Author: Felipe Fernández-Armesto
Publisher: Random House
Published: 2008-12-18
Total Pages: 274
ISBN-13: 030751255X
DOWNLOAD EBOOKIn 1507, European cartographers were struggling to redraw their maps of the world and to name the newly found lands of the Western Hemisphere. The name they settled on: America, after Amerigo Vespucci, an obscure Florentine explorer. In Amerigo, the award-winning scholar Felipe Fernández-Armesto answers the question “What’s in a name?” by delivering a rousing flesh-and-blood narrative of the life and times of Amerigo Vespucci. Here we meet Amerigo as he really was: a sometime slaver and small-time jewel trader; a contemporary, confidant, and rival of Columbus; an amateur sorcerer who attained fame and honor by dint of a series of disastrous failures and equally grand self-reinventions. Filled with well-informed insights and amazing anecdotes, this magisterial and compulsively readable account sweeps readers from Medicean Florence to the Sevillian court of Ferdinand and Isabella, then across the Atlantic of Columbus to the brave New World where fortune favored the bold.
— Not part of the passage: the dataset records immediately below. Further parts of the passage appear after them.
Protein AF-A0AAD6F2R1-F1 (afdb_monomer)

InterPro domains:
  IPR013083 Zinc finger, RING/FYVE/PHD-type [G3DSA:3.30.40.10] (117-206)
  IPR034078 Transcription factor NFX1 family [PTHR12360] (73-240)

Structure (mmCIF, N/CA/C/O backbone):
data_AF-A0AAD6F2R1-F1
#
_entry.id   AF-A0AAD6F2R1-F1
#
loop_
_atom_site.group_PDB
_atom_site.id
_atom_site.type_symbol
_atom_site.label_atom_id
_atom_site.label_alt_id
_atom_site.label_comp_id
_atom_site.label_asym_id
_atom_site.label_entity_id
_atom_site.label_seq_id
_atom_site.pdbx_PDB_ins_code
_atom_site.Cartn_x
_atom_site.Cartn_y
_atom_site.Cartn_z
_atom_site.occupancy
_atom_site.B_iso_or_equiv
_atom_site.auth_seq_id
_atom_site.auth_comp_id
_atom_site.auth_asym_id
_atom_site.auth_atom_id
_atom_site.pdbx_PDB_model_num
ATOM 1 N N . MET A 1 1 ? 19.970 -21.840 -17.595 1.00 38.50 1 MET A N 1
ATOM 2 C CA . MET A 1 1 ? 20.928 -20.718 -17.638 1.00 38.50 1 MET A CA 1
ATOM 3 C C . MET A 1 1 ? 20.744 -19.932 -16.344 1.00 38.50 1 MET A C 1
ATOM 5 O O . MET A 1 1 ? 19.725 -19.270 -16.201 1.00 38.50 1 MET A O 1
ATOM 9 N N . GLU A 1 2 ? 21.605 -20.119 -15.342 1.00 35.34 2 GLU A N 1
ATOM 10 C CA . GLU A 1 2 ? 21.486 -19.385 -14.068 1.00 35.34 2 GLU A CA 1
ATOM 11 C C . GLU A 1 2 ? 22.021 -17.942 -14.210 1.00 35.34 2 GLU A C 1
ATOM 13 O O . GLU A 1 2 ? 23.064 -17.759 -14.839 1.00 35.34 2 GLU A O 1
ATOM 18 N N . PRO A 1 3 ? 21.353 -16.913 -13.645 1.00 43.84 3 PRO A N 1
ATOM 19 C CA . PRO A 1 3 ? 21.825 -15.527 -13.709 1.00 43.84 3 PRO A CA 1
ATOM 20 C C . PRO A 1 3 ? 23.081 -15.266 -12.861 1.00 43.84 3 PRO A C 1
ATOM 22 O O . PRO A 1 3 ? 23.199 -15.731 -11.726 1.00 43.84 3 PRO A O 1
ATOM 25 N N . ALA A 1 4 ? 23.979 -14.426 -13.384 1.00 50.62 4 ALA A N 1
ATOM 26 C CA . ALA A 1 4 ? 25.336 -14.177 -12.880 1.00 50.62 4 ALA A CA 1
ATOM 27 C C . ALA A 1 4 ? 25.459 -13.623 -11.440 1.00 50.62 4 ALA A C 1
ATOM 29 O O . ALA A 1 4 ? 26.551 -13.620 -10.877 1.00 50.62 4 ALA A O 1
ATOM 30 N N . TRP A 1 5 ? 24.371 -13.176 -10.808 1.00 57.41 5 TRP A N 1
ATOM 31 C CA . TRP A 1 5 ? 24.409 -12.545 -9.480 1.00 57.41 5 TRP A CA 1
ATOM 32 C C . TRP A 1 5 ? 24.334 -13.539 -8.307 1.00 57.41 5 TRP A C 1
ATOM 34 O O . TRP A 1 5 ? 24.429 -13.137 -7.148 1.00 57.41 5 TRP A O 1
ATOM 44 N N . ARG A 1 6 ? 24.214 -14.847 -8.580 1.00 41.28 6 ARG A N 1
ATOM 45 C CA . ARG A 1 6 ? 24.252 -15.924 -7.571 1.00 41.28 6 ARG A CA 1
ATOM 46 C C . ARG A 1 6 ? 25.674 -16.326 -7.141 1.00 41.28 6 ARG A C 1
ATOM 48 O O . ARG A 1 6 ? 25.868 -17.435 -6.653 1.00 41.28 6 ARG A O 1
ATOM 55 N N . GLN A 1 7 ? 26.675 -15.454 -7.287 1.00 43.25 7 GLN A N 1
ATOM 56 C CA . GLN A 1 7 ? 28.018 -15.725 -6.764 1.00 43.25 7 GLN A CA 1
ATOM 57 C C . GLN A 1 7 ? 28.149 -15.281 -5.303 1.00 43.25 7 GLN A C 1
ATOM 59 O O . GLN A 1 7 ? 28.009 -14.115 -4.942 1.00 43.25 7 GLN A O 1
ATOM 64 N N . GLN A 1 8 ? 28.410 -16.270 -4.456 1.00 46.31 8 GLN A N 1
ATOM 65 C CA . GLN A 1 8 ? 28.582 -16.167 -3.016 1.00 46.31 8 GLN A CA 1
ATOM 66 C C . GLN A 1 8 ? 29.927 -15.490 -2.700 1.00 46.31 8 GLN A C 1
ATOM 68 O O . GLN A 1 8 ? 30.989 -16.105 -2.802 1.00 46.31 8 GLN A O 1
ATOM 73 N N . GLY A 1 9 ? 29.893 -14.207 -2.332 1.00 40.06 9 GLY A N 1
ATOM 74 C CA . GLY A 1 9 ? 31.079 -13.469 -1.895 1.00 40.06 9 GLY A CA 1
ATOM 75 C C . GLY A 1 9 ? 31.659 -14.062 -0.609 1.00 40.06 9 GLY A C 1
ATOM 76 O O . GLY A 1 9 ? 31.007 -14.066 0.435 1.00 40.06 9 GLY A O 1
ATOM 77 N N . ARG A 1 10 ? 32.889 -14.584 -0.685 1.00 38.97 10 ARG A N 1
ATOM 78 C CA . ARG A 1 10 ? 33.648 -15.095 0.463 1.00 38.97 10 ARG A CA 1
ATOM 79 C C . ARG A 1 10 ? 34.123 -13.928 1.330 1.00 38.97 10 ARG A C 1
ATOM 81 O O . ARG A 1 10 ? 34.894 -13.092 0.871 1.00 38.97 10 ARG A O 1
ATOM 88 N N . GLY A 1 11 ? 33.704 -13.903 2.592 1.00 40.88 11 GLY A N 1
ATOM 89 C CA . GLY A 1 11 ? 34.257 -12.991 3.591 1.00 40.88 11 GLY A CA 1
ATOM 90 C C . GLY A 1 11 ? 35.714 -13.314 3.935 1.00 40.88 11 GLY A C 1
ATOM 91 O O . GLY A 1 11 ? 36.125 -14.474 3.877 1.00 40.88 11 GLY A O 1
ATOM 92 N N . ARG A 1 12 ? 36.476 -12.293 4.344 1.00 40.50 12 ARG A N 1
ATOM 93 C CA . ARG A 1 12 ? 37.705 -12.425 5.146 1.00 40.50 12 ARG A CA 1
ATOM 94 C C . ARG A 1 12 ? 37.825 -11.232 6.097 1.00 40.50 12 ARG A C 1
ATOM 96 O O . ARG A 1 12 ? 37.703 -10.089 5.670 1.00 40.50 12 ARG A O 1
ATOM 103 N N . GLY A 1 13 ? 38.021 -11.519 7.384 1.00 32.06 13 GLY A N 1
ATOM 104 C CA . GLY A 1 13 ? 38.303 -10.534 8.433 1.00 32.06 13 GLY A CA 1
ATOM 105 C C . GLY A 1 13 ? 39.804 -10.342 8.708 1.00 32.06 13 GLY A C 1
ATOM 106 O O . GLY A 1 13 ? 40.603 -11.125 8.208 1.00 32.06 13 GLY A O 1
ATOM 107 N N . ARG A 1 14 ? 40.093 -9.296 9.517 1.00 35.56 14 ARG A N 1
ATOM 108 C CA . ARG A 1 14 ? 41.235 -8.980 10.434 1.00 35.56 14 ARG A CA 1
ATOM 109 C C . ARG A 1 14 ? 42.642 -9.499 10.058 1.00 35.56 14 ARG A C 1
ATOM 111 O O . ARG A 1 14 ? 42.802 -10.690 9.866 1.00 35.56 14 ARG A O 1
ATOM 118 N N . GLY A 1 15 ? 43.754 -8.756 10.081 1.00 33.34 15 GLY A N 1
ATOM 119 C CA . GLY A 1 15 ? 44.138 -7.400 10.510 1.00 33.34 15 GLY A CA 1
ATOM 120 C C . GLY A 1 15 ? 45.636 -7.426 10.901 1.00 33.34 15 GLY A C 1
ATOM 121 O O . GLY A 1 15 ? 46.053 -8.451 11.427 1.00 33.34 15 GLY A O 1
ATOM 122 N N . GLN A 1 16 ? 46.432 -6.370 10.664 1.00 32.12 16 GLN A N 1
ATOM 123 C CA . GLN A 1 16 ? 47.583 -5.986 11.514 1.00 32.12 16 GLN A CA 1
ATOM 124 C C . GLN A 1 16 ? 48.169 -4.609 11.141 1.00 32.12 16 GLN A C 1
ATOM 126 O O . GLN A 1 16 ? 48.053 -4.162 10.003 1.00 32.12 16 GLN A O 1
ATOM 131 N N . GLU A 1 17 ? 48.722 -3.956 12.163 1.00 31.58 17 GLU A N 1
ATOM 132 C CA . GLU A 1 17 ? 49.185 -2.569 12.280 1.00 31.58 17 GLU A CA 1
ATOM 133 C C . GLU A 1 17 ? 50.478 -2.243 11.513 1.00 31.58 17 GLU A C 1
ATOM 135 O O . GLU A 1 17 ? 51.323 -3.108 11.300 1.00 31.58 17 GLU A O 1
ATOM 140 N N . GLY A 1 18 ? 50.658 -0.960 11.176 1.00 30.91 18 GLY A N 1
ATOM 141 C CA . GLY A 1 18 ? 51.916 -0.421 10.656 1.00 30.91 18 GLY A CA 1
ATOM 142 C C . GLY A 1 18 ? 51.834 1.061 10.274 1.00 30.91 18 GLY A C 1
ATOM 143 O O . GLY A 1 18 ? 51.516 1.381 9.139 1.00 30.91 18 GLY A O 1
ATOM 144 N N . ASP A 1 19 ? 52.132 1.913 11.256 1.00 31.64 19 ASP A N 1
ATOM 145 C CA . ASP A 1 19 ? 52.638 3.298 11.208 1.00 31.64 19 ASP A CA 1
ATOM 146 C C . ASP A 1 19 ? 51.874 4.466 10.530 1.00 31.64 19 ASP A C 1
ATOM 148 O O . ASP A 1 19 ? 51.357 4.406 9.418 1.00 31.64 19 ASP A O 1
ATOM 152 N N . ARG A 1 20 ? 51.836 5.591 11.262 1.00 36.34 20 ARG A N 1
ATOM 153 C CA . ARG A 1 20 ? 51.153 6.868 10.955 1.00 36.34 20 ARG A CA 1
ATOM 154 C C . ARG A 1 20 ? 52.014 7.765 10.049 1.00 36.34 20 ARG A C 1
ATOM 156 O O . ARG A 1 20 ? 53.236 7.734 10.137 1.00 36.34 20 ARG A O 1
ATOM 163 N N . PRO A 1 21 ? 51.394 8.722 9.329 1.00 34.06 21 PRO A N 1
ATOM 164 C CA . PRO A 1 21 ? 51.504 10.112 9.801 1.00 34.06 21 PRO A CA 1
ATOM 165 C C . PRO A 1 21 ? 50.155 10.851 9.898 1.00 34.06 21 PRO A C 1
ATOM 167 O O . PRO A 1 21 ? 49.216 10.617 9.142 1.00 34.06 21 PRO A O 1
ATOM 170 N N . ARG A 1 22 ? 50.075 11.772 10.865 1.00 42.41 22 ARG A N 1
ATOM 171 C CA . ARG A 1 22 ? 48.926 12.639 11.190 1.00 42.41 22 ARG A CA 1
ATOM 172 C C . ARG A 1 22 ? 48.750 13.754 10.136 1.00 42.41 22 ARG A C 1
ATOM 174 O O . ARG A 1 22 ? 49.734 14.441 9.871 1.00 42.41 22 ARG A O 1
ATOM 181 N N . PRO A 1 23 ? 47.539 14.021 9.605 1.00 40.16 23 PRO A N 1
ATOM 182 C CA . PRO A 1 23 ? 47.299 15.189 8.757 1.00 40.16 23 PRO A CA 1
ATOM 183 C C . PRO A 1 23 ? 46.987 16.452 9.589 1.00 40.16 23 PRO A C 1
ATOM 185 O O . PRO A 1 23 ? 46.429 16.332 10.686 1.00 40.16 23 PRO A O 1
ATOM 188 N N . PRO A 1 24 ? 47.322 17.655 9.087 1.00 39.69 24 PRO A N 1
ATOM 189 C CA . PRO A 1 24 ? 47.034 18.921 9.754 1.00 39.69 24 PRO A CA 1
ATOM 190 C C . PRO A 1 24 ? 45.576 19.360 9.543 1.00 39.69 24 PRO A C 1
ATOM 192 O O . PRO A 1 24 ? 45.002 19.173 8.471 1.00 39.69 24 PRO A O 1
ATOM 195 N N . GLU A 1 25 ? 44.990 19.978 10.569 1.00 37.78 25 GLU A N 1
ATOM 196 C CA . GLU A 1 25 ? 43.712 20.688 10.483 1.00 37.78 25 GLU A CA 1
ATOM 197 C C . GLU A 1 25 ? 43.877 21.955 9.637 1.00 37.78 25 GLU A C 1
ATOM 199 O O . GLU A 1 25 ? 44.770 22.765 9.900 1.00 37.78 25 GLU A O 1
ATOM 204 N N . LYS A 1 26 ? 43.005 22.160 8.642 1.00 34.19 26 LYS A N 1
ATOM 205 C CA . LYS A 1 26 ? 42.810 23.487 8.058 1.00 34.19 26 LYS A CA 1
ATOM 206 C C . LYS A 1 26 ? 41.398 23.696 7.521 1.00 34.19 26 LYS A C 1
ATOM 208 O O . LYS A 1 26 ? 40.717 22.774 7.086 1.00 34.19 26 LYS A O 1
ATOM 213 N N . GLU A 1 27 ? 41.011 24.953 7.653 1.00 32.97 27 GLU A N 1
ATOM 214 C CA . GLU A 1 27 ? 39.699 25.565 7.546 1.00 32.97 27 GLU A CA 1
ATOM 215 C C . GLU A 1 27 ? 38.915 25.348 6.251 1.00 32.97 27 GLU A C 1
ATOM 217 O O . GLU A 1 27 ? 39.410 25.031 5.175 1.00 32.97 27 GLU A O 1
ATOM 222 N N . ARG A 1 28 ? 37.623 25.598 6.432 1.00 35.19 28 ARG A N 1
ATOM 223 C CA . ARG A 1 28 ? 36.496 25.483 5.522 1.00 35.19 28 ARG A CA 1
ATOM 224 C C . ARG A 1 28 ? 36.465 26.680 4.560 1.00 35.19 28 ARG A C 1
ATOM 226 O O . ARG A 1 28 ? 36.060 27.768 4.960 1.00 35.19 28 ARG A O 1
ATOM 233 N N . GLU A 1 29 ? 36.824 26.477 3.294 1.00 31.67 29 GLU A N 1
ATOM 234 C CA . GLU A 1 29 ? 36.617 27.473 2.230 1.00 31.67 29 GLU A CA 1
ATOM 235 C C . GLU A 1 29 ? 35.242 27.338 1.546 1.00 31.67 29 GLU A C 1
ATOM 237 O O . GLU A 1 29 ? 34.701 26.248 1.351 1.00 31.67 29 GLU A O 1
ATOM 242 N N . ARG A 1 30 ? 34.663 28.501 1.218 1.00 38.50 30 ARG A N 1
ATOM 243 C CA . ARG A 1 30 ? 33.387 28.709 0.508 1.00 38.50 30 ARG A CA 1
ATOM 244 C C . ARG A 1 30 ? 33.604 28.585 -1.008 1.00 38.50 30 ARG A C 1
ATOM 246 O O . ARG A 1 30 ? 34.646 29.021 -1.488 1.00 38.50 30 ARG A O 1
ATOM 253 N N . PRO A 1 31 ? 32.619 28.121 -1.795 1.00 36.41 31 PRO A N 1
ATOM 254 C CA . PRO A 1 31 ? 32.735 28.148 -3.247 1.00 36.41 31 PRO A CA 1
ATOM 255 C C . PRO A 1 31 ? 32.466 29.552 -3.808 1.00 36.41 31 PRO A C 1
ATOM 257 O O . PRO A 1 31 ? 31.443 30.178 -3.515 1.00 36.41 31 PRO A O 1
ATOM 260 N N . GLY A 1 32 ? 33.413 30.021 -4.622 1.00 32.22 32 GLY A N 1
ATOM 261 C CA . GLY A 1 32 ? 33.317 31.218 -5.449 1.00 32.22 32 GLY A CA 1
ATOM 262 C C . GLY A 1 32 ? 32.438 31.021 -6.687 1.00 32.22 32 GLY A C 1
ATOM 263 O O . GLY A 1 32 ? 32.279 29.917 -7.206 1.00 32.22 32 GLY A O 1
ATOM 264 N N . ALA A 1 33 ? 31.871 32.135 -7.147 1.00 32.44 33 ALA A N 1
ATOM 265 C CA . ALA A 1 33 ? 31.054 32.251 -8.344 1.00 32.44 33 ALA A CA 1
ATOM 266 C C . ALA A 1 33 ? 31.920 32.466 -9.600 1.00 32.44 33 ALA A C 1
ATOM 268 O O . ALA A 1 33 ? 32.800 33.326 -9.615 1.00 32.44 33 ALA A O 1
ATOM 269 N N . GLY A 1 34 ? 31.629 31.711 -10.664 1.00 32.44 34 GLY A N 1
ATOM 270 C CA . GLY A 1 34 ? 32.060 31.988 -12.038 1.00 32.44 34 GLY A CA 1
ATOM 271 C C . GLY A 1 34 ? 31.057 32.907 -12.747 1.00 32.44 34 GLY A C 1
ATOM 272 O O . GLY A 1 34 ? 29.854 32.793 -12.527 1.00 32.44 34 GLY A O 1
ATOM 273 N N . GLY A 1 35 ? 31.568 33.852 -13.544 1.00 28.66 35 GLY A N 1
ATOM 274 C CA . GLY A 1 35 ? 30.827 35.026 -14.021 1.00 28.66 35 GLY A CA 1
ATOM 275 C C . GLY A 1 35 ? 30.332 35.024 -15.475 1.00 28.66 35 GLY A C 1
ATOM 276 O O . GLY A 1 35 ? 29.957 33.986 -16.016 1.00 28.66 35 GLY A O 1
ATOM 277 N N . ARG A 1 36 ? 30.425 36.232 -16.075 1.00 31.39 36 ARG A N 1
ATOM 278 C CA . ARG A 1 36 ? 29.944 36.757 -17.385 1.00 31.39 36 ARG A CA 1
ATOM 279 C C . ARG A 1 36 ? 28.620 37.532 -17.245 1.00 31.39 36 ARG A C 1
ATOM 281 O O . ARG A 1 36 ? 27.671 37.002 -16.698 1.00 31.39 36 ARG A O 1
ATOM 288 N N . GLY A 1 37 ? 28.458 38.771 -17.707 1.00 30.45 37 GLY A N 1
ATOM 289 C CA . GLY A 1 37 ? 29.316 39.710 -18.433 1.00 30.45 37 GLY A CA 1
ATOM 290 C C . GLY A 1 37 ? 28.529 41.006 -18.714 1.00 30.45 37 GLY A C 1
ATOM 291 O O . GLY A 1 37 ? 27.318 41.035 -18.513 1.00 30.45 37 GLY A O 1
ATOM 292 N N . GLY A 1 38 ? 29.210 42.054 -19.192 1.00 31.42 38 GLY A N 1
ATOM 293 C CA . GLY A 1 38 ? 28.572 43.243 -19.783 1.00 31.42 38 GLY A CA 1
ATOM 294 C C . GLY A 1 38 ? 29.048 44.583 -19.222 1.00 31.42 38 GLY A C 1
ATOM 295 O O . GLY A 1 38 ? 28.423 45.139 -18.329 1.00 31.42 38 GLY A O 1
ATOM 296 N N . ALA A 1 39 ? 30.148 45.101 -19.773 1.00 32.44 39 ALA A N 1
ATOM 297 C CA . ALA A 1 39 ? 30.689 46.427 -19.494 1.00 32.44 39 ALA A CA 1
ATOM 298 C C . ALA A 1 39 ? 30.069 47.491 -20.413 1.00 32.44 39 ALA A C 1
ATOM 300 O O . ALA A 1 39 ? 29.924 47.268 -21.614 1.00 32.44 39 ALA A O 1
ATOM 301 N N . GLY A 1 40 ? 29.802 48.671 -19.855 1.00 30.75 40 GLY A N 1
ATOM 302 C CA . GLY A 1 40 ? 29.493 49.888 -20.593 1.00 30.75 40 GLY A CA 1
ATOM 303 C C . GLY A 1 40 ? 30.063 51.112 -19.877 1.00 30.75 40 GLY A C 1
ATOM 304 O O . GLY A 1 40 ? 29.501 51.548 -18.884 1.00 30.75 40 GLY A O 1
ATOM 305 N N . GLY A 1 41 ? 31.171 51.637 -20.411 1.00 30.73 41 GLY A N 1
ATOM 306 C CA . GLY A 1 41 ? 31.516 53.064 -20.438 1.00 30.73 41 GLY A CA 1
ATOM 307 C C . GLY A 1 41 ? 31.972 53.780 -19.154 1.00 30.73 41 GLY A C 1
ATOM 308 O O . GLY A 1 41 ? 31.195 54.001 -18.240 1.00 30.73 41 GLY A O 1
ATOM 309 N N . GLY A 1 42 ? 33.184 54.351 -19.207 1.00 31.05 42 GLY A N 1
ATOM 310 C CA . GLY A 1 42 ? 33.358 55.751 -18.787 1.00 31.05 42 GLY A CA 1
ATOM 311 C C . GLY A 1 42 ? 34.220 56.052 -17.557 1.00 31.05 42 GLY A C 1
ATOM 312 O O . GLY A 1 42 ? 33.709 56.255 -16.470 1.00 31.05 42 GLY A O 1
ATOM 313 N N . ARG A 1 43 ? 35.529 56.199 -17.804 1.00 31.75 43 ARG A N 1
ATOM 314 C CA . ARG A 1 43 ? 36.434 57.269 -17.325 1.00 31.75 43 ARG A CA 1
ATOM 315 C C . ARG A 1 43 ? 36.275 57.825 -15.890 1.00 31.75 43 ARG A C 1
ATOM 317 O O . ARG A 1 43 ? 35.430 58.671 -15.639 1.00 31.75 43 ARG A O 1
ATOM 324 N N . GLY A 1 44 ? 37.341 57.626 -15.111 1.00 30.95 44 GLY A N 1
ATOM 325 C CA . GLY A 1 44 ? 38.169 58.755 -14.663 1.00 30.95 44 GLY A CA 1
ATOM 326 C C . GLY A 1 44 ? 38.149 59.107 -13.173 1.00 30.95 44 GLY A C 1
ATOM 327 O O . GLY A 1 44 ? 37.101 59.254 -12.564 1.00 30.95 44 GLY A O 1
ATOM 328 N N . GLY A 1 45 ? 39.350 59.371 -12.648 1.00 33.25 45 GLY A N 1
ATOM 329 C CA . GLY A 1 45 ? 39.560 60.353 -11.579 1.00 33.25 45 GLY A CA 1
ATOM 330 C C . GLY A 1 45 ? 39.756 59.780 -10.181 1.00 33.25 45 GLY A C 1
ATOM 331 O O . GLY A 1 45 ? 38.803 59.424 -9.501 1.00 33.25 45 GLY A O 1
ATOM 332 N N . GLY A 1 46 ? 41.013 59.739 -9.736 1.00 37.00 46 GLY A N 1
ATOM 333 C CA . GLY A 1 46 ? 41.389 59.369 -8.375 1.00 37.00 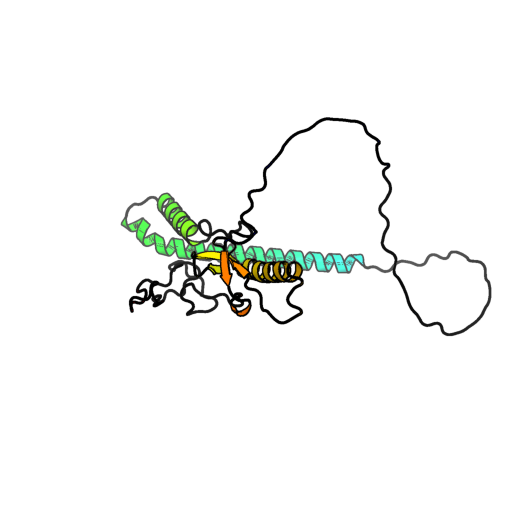46 GLY A CA 1
ATOM 334 C C . GLY A 1 46 ? 40.900 60.351 -7.306 1.00 37.00 46 GLY A C 1
ATOM 335 O O . GLY A 1 46 ? 40.708 61.538 -7.558 1.00 37.00 46 GLY A O 1
ATOM 336 N N . GLY A 1 47 ? 40.751 59.847 -6.080 1.00 34.50 47 GLY A N 1
ATOM 337 C CA . GLY A 1 47 ? 40.355 60.664 -4.937 1.00 34.50 47 GLY A CA 1
ATOM 338 C C . GLY A 1 47 ? 40.219 59.868 -3.642 1.00 34.50 47 GLY A C 1
ATOM 339 O O . GLY A 1 47 ? 39.137 59.422 -3.294 1.00 34.50 47 GLY A O 1
ATOM 340 N N . LYS A 1 48 ? 41.352 59.686 -2.956 1.00 38.00 48 LYS A N 1
ATOM 341 C CA . LYS A 1 48 ? 41.556 59.521 -1.501 1.00 38.00 48 LYS A CA 1
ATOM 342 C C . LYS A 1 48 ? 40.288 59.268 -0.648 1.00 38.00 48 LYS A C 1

Amerigo Vespucci emerges from these pages as an irresistible avatar for the age of exploration–and as a man of genuine achievement as a voyager and chronicler of discovery. A product of the Florentine Renaissance, Amerigo in many ways was like his native Florence at the turn of the sixteenth century: fast-paced, flashy, competitive, acquisitive, and violent. His ability to sell himself–evident now, 500 years later, as an entire hemisphere that he did not “discover” bears his name–was legendary. But as Fernández-Armesto ably demonstrates, there was indeed some fire to go with all the smoke: In addition to being a relentless salesman and possibly a ruthless appropriator of other people’s efforts, Amerigo was foremost a person of unique abilities, courage, and cunning. And now, in Amerigo, this mercurial and elusive figure finally has a biography to do full justice to both the man and his remarkable era. “A dazzling new biography . . . an elegant tale.” –Publishers Weekly (starred review) “An outstanding historian of Atlantic exploration, Fernández-Armesto delves into the oddities of cultural transmission that attached the name America to the continents discovered in the 1490s. Most know that it honors Amerigo Vespucci, whom the author introduces as an amazing Renaissance character independent of his name’s fame–and does Fernández-Armesto ever deliver.” –Booklist (starred review)
Author: Amerigo Vespucci
Publisher:
Published: 1992
Total Pages: 274
ISBN-13:
DOWNLOAD EBOOKThe letters he wrote that convinced Europeans to name the New World America (after him).